Requirement
In the listing below, find the line containing "ATOM 147 O O" and the line containing "ATOM 189 N N". Repeat exactly those two lines and every line between them, nothing more.

Data for this exercise
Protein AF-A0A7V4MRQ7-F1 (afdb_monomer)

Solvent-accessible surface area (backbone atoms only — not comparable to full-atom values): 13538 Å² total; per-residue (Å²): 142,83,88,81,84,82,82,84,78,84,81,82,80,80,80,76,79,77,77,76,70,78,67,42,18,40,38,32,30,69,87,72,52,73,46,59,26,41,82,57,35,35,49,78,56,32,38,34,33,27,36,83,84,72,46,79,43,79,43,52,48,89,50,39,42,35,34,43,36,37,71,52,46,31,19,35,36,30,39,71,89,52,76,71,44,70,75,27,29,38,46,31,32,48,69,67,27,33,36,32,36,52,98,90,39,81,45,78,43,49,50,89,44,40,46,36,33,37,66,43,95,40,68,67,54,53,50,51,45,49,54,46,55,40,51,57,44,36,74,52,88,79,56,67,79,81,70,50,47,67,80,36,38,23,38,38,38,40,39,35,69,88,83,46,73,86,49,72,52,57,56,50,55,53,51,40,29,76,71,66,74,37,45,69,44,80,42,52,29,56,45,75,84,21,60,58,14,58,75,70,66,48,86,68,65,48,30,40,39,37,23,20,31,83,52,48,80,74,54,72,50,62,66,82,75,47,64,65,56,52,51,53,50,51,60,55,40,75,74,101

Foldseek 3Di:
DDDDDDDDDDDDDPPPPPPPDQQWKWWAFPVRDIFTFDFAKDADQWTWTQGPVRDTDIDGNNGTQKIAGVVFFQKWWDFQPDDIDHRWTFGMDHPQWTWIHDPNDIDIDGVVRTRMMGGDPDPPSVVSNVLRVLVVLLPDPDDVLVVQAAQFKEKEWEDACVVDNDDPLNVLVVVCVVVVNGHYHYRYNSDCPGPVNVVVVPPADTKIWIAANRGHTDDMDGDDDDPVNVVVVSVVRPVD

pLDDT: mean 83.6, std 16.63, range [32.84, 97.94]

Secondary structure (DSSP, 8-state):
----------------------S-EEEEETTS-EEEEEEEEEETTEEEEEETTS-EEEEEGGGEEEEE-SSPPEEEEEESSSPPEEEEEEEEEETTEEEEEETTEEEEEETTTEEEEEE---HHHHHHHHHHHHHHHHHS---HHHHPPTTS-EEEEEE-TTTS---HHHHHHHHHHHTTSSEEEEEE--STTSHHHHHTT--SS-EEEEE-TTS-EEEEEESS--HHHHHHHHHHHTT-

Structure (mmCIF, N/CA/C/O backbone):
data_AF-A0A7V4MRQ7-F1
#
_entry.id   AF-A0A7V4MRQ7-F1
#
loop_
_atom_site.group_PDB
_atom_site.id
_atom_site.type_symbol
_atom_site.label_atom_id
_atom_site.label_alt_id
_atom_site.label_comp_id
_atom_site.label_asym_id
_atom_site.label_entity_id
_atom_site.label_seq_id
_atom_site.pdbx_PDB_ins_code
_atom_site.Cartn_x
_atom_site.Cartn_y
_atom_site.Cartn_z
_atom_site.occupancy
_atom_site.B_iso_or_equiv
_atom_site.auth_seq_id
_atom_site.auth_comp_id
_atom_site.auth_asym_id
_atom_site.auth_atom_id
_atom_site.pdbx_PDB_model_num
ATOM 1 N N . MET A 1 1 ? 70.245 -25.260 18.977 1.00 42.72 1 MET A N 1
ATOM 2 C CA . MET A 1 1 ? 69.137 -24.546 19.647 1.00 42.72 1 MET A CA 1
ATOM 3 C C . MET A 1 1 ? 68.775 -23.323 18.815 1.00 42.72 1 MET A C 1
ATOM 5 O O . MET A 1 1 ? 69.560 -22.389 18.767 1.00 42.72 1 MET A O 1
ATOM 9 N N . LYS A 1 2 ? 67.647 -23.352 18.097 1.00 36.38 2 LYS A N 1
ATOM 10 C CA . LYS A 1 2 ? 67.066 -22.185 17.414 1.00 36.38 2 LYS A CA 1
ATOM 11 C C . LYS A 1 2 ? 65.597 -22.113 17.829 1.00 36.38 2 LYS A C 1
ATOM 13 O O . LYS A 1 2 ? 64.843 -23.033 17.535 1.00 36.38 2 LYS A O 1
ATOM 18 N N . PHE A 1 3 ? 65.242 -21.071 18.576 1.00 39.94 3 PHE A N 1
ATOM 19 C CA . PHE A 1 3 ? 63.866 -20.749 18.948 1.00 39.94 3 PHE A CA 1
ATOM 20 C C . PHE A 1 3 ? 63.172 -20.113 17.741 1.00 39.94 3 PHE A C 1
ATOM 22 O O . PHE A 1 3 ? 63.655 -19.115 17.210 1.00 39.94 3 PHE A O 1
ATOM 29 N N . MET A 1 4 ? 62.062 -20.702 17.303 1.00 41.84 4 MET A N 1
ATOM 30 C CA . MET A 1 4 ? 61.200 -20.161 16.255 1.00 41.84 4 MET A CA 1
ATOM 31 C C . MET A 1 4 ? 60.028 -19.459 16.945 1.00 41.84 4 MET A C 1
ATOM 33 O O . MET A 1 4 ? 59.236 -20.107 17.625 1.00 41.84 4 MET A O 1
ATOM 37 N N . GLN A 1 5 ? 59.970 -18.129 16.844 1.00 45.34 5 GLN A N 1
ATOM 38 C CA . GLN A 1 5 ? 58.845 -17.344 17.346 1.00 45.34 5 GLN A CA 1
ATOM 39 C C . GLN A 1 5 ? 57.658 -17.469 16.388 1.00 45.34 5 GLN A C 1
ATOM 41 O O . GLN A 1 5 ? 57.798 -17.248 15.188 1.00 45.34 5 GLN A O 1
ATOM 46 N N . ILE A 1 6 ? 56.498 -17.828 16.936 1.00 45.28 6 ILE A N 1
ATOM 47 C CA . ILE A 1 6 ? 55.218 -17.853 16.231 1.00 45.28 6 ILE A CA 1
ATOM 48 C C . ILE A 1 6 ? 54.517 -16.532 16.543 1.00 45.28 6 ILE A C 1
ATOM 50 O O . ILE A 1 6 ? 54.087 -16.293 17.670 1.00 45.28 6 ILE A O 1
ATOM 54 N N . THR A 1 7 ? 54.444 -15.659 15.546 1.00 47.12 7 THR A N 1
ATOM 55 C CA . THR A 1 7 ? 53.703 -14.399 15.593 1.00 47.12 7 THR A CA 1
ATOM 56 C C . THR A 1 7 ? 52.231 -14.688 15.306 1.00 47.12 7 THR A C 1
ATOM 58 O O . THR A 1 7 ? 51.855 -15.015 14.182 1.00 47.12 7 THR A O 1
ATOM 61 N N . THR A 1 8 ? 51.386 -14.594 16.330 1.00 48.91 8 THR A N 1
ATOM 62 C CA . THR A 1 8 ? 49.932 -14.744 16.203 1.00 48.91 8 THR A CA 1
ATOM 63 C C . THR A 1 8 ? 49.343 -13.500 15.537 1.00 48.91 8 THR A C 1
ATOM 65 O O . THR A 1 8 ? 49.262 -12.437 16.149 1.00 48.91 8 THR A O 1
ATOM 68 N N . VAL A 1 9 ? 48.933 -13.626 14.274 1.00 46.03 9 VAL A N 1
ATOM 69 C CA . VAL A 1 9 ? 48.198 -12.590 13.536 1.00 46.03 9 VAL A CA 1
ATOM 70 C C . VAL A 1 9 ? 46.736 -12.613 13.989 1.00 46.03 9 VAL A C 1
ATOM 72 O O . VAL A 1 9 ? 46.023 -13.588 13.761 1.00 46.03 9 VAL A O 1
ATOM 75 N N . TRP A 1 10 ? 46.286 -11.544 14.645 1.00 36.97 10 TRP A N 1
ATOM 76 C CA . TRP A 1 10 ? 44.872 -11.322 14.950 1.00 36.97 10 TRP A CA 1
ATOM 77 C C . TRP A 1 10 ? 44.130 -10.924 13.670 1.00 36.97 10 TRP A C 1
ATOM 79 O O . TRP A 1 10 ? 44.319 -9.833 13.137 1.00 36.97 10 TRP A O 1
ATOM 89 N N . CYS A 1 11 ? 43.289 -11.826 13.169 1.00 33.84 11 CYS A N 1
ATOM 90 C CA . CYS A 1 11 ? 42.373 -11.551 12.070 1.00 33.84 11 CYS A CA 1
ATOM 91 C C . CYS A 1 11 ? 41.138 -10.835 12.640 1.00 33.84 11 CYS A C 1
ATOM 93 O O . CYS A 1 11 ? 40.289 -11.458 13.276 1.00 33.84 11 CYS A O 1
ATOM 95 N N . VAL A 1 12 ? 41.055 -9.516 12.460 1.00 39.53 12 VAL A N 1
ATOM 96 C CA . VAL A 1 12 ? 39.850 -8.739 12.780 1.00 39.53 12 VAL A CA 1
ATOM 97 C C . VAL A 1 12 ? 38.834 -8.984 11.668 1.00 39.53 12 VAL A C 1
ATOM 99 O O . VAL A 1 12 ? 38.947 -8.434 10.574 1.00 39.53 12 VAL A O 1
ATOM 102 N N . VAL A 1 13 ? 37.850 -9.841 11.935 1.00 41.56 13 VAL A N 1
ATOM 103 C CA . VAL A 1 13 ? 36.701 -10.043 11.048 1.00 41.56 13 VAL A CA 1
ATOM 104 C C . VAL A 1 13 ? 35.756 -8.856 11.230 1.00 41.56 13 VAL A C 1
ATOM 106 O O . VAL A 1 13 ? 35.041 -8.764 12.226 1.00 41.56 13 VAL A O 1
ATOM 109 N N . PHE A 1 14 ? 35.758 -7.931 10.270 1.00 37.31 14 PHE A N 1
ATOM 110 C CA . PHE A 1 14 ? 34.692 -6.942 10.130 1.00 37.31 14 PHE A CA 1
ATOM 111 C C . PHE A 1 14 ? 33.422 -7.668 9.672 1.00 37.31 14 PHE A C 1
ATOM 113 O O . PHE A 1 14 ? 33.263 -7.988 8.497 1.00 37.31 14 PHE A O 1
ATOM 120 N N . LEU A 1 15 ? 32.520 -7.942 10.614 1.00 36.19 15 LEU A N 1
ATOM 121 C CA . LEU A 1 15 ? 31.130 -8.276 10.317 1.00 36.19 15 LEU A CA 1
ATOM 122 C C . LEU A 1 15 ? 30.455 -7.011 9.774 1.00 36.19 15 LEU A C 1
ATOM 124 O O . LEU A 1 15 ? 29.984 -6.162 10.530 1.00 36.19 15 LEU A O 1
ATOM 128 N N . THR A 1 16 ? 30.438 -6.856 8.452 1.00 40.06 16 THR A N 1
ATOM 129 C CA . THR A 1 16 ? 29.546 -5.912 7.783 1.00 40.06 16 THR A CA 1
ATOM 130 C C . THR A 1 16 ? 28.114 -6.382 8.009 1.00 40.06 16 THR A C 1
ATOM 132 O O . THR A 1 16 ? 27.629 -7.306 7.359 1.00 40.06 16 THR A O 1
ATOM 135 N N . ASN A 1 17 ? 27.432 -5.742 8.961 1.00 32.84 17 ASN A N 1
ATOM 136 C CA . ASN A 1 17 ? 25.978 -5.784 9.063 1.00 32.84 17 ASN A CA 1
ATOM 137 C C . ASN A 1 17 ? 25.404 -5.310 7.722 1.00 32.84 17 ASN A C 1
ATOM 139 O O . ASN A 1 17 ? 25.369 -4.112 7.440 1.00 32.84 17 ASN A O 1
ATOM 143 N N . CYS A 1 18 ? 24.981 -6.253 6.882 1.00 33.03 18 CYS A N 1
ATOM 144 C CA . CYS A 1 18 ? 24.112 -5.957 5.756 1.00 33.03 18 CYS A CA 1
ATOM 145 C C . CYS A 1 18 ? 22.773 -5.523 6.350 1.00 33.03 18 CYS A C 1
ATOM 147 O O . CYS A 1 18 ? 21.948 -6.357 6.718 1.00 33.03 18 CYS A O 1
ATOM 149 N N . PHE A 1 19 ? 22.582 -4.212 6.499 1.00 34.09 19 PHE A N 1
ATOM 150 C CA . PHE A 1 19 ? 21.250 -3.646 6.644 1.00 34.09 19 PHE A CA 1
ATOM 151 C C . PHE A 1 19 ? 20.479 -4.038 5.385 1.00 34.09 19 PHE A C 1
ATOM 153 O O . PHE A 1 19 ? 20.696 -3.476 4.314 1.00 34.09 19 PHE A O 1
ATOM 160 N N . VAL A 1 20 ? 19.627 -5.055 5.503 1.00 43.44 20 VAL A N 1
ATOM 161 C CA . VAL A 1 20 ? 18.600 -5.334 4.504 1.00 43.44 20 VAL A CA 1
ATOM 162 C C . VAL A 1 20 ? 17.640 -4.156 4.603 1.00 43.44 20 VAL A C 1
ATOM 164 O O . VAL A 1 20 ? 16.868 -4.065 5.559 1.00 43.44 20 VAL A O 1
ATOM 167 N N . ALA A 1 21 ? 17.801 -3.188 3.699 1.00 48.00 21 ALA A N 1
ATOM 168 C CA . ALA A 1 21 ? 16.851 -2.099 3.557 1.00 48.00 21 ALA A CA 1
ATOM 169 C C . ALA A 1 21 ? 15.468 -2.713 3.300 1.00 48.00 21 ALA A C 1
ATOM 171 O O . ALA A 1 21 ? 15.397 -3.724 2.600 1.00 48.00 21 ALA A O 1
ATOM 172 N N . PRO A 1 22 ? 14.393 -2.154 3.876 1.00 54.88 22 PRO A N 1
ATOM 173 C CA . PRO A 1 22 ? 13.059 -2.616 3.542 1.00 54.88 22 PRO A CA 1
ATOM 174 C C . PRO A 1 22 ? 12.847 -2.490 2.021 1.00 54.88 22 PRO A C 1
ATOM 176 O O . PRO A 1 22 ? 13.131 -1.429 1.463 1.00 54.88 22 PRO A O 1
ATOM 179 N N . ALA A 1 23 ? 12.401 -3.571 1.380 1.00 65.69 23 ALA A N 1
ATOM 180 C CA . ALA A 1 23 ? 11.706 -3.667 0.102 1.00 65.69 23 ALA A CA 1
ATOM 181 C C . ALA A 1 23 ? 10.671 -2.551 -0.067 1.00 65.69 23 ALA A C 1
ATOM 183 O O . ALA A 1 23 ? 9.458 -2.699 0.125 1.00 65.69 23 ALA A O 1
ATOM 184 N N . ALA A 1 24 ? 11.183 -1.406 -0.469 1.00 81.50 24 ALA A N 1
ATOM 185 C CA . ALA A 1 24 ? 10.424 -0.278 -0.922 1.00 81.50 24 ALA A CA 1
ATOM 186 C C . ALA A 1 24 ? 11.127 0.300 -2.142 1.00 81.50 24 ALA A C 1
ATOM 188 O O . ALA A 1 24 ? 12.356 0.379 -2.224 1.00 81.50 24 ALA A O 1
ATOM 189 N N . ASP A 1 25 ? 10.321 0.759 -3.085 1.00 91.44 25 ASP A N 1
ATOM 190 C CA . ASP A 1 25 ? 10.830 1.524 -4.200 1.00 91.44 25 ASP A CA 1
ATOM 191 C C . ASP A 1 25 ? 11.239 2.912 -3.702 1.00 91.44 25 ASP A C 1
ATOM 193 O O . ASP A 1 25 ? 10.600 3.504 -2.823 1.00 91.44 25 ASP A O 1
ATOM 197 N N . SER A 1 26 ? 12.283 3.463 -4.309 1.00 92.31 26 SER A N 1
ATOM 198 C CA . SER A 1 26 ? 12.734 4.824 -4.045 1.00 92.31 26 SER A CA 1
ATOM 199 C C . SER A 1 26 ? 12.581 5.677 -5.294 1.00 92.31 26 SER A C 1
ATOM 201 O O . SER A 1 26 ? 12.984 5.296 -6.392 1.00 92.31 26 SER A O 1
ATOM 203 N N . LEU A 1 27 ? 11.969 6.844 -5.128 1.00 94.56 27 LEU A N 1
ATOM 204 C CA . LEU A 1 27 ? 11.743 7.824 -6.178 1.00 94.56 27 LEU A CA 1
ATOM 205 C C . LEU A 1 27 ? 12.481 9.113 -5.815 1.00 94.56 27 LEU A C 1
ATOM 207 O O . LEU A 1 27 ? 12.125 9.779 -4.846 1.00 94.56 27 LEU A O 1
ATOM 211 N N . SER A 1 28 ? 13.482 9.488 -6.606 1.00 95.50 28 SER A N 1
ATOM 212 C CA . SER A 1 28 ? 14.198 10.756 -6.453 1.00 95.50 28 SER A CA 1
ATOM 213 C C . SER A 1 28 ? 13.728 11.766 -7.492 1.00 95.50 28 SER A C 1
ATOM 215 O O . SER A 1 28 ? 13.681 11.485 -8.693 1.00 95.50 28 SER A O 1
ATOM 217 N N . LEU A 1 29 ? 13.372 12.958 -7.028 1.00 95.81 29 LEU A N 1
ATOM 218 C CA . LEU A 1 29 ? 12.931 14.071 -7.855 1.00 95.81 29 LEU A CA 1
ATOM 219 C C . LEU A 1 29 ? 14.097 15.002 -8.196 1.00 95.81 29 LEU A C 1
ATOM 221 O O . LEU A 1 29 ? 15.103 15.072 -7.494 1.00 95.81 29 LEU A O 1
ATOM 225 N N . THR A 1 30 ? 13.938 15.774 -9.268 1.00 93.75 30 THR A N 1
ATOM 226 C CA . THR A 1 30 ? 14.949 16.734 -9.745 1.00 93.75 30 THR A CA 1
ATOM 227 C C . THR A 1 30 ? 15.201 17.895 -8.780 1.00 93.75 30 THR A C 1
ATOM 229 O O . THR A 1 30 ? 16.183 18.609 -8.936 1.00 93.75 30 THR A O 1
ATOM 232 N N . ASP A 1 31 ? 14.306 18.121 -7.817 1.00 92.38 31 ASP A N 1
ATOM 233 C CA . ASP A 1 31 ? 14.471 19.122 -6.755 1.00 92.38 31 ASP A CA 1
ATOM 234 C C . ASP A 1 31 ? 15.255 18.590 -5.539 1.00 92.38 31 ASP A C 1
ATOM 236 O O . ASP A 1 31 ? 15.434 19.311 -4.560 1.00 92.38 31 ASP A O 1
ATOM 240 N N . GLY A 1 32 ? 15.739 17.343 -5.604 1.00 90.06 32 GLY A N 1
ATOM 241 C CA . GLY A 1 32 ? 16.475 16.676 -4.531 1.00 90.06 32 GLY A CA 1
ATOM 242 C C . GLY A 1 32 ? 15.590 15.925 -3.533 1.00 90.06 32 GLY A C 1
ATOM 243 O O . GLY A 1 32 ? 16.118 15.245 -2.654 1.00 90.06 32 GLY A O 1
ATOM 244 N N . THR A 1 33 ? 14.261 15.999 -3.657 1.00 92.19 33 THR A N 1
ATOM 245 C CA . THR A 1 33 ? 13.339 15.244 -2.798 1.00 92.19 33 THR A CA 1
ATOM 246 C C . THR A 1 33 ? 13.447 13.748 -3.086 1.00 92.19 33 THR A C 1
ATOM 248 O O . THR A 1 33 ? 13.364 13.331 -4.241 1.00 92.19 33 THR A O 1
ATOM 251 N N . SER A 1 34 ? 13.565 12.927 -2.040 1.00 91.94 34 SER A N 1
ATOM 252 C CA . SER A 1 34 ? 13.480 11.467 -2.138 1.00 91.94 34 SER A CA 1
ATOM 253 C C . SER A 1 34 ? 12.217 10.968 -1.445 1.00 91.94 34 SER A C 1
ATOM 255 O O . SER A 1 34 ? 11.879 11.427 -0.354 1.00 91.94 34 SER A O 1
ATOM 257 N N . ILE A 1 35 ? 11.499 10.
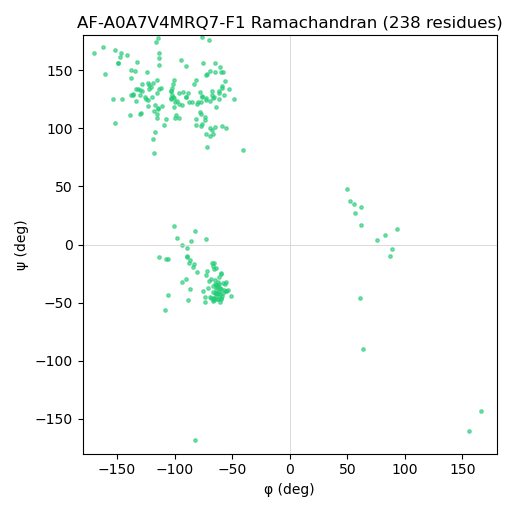060 -2.099 1.00 91.12 35 ILE A N 1
ATOM 258 C CA . ILE A 1 35 ? 10.220 9.519 -1.644 1.00 91.12 35 ILE A CA 1
ATOM 259 C C . ILE A 1 35 ? 10.310 7.997 -1.669 1.00 91.12 35 ILE A C 1
ATOM 261 O O . ILE A 1 35 ? 10.708 7.412 -2.674 1.00 91.12 35 ILE A O 1
ATOM 265 N N . THR A 1 36 ? 9.881 7.367 -0.583 1.00 90.56 36 THR A N 1
ATOM 266 C CA . THR A 1 36 ? 9.807 5.908 -0.450 1.00 90.56 36 THR A CA 1
ATOM 267 C C . THR A 1 36 ? 8.367 5.434 -0.660 1.00 90.56 36 THR A C 1
ATOM 269 O O . THR A 1 36 ? 7.418 6.112 -0.253 1.00 90.56 36 THR A O 1
ATOM 272 N N . GLY A 1 37 ? 8.178 4.292 -1.324 1.00 89.88 37 GLY A N 1
ATOM 273 C CA . GLY A 1 37 ? 6.850 3.735 -1.590 1.00 89.88 37 GLY A CA 1
ATOM 274 C C . GLY A 1 37 ? 6.863 2.623 -2.635 1.00 89.88 37 GLY A C 1
ATOM 275 O O . GLY A 1 37 ? 7.795 1.832 -2.679 1.00 89.88 37 GLY A O 1
ATOM 276 N N . PHE A 1 38 ? 5.829 2.548 -3.475 1.00 91.06 38 PHE A N 1
ATOM 277 C CA . PHE A 1 38 ? 5.691 1.513 -4.500 1.00 91.06 38 PHE A CA 1
ATOM 278 C C . PHE A 1 38 ? 5.229 2.075 -5.844 1.00 91.06 38 PHE A C 1
ATOM 280 O O . PHE A 1 38 ? 4.216 2.766 -5.951 1.00 91.06 38 PHE A O 1
ATOM 287 N N . PHE A 1 39 ? 5.943 1.715 -6.901 1.00 94.19 39 PHE A N 1
ATOM 288 C CA . PHE A 1 39 ? 5.555 1.919 -8.284 1.00 94.19 39 PHE A CA 1
ATOM 289 C C . PHE A 1 39 ? 4.313 1.091 -8.620 1.00 94.19 39 PHE A C 1
ATOM 291 O O . PHE A 1 39 ? 4.304 -0.133 -8.458 1.00 94.19 39 PHE A O 1
ATOM 298 N N . GLU A 1 40 ? 3.288 1.760 -9.151 1.00 91.62 40 GLU A N 1
ATOM 299 C CA . GLU A 1 40 ? 2.043 1.118 -9.584 1.00 91.62 40 GLU A CA 1
ATOM 300 C C . GLU A 1 40 ? 1.931 1.025 -11.104 1.00 91.62 40 GLU A C 1
ATOM 302 O O . GLU A 1 40 ? 1.480 0.016 -11.640 1.00 91.62 40 GLU A O 1
ATOM 307 N N . LYS A 1 41 ? 2.281 2.101 -11.816 1.00 95.31 41 LYS A N 1
ATOM 308 C CA . LYS A 1 41 ? 2.251 2.148 -13.282 1.00 95.31 41 LYS A CA 1
ATOM 309 C C . LYS A 1 41 ? 2.931 3.400 -13.812 1.00 95.31 41 LYS A C 1
ATOM 311 O O . LYS A 1 41 ? 3.080 4.406 -13.120 1.00 95.31 41 LYS A O 1
ATOM 316 N N . TYR A 1 42 ? 3.228 3.372 -15.101 1.00 97.12 42 TYR A N 1
ATOM 317 C CA . TYR A 1 42 ? 3.580 4.543 -15.886 1.00 97.12 42 TYR A CA 1
ATOM 318 C C . TYR A 1 42 ? 2.608 4.675 -17.056 1.00 97.12 42 TYR A C 1
ATOM 320 O O . TYR A 1 42 ? 2.333 3.706 -17.759 1.00 97.12 42 TYR A O 1
ATOM 328 N N . ASN A 1 43 ? 2.093 5.878 -17.291 1.00 95.06 43 ASN A N 1
ATOM 329 C CA . ASN A 1 43 ? 1.244 6.155 -18.444 1.00 95.06 43 ASN A CA 1
ATOM 330 C C . ASN A 1 43 ? 1.490 7.574 -18.954 1.00 95.06 43 ASN A C 1
ATOM 332 O O . ASN A 1 43 ? 1.361 8.529 -18.188 1.00 95.06 43 ASN A O 1
ATOM 336 N N . ALA A 1 44 ? 1.817 7.696 -20.243 1.00 89.00 44 ALA A N 1
ATOM 337 C CA . ALA A 1 44 ? 1.891 8.971 -20.954 1.00 89.00 44 ALA A CA 1
ATOM 338 C C . ALA A 1 44 ? 2.727 10.048 -20.230 1.00 89.00 44 ALA A C 1
ATOM 340 O O . ALA A 1 44 ? 2.299 11.189 -20.076 1.00 89.00 44 ALA A O 1
ATOM 341 N N . GLY A 1 45 ? 3.929 9.689 -19.771 1.00 93.38 45 GLY A N 1
ATOM 342 C CA . GLY A 1 45 ? 4.829 10.629 -19.096 1.00 93.38 45 GLY A CA 1
ATOM 343 C C . GLY A 1 45 ? 4.541 10.845 -17.609 1.00 93.38 45 GLY A C 1
ATOM 344 O O . GLY A 1 45 ? 5.158 11.725 -17.015 1.00 93.38 45 GLY A O 1
ATOM 345 N N . ILE A 1 46 ? 3.643 10.071 -16.996 1.00 97.06 46 ILE A N 1
ATOM 346 C CA . ILE A 1 46 ? 3.318 10.157 -15.566 1.00 97.06 46 ILE A CA 1
ATOM 347 C C . ILE A 1 46 ? 3.625 8.820 -14.891 1.00 97.06 46 ILE A C 1
ATOM 349 O O . ILE A 1 46 ? 3.110 7.785 -15.317 1.00 97.06 46 ILE A O 1
ATOM 353 N N . ILE A 1 47 ? 4.415 8.854 -13.817 1.00 96.81 47 ILE A N 1
ATOM 354 C CA . ILE A 1 47 ? 4.570 7.743 -12.873 1.00 96.81 47 ILE A CA 1
ATOM 355 C C . ILE A 1 47 ? 3.498 7.861 -11.788 1.00 96.81 47 ILE A C 1
ATOM 357 O O . ILE A 1 47 ? 3.309 8.923 -11.190 1.00 96.81 47 ILE A O 1
ATOM 361 N N . TYR A 1 48 ? 2.799 6.757 -11.550 1.00 95.69 48 TYR A N 1
ATOM 362 C CA . TYR A 1 48 ?
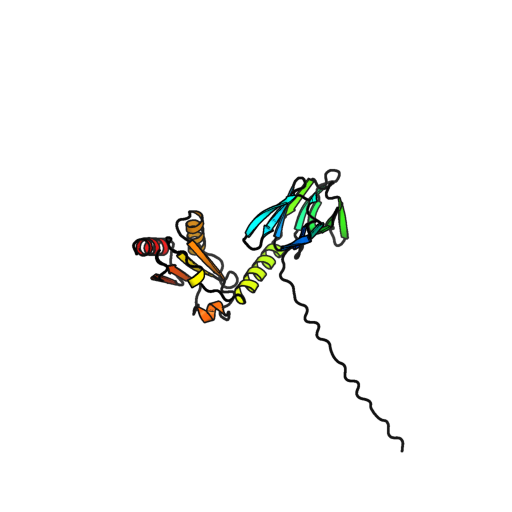 1.862 6.574 -10.451 1.00 95.69 48 TYR A CA 1
ATOM 363 C C . TYR A 1 48 ? 2.588 5.796 -9.362 1.00 95.69 48 TYR A C 1
ATOM 365 O O . TYR A 1 48 ? 3.117 4.710 -9.615 1.00 95.69 48 TYR A O 1
ATOM 373 N N . PHE A 1 49 ? 2.645 6.389 -8.178 1.00 93.94 49 PHE A N 1
ATOM 374 C CA . PHE A 1 49 ? 3.460 5.903 -7.079 1.00 93.94 49 PHE A CA 1
ATOM 375 C C . PHE A 1 49 ? 2.653 5.967 -5.790 1.00 93.94 49 PHE A C 1
ATOM 377 O O . PHE A 1 49 ? 2.075 7.006 -5.475 1.00 93.94 49 PHE A O 1
ATOM 384 N N . LYS A 1 50 ? 2.597 4.863 -5.059 1.00 90.25 50 LYS A N 1
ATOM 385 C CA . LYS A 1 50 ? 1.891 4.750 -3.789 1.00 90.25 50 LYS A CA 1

Answer below
ATOM 147 O O . CYS A 1 18 ? 21.948 -6.357 6.718 1.00 33.03 18 CYS A O 1
ATOM 149 N N . PHE A 1 19 ? 22.582 -4.212 6.499 1.00 34.09 19 PHE A N 1
ATOM 150 C CA . PHE A 1 19 ? 21.250 -3.646 6.644 1.00 34.09 19 PHE A CA 1
ATOM 151 C C . PHE A 1 19 ? 20.479 -4.038 5.385 1.00 34.09 19 PHE A C 1
ATOM 153 O O . PHE A 1 19 ? 20.696 -3.476 4.314 1.00 34.09 19 PHE A O 1
ATOM 160 N N . VAL A 1 20 ? 19.627 -5.055 5.503 1.00 43.44 20 VAL A N 1
ATOM 161 C CA . VAL A 1 20 ? 18.600 -5.334 4.504 1.00 43.44 20 VAL A CA 1
ATOM 162 C C . VAL A 1 20 ? 17.640 -4.156 4.603 1.00 43.44 20 VAL A C 1
ATOM 164 O O . VAL A 1 20 ? 16.868 -4.065 5.559 1.00 43.44 20 VAL A O 1
ATOM 167 N N . ALA A 1 21 ? 17.801 -3.188 3.699 1.00 48.00 21 ALA A N 1
ATOM 168 C CA . ALA A 1 21 ? 16.851 -2.099 3.557 1.00 48.00 21 ALA A CA 1
ATOM 169 C C . ALA A 1 21 ? 15.468 -2.713 3.300 1.00 48.00 21 ALA A C 1
ATOM 171 O O . ALA A 1 21 ? 15.397 -3.724 2.600 1.00 48.00 21 ALA A O 1
ATOM 172 N N . PRO A 1 22 ? 14.393 -2.154 3.876 1.00 54.88 22 PRO A N 1
ATOM 173 C CA . PRO A 1 22 ? 13.059 -2.616 3.542 1.00 54.88 22 PRO A CA 1
ATOM 174 C C . PRO A 1 22 ? 12.847 -2.490 2.021 1.00 54.88 22 PRO A C 1
ATOM 176 O O . PRO A 1 22 ? 13.131 -1.429 1.463 1.00 54.88 22 PRO A O 1
ATOM 179 N N . ALA A 1 23 ? 12.401 -3.571 1.380 1.00 65.69 23 ALA A N 1
ATOM 180 C CA . ALA A 1 23 ? 11.706 -3.667 0.102 1.00 65.69 23 ALA A CA 1
ATOM 181 C C . ALA A 1 23 ? 10.671 -2.551 -0.067 1.00 65.69 23 ALA A C 1
ATOM 183 O O . ALA A 1 23 ? 9.458 -2.699 0.125 1.00 65.69 23 ALA A O 1
ATOM 184 N N . ALA A 1 24 ? 11.183 -1.406 -0.469 1.00 81.50 24 ALA A N 1
ATOM 185 C CA . ALA A 1 24 ? 10.424 -0.278 -0.922 1.00 81.50 24 ALA A CA 1
ATOM 186 C C . ALA A 1 24 ? 11.127 0.300 -2.142 1.00 81.50 24 ALA A C 1
ATOM 188 O O . ALA A 1 24 ? 12.356 0.379 -2.224 1.00 81.50 24 ALA A O 1
ATOM 189 N N . ASP A 1 25 ? 10.321 0.759 -3.085 1.00 91.44 25 ASP A N 1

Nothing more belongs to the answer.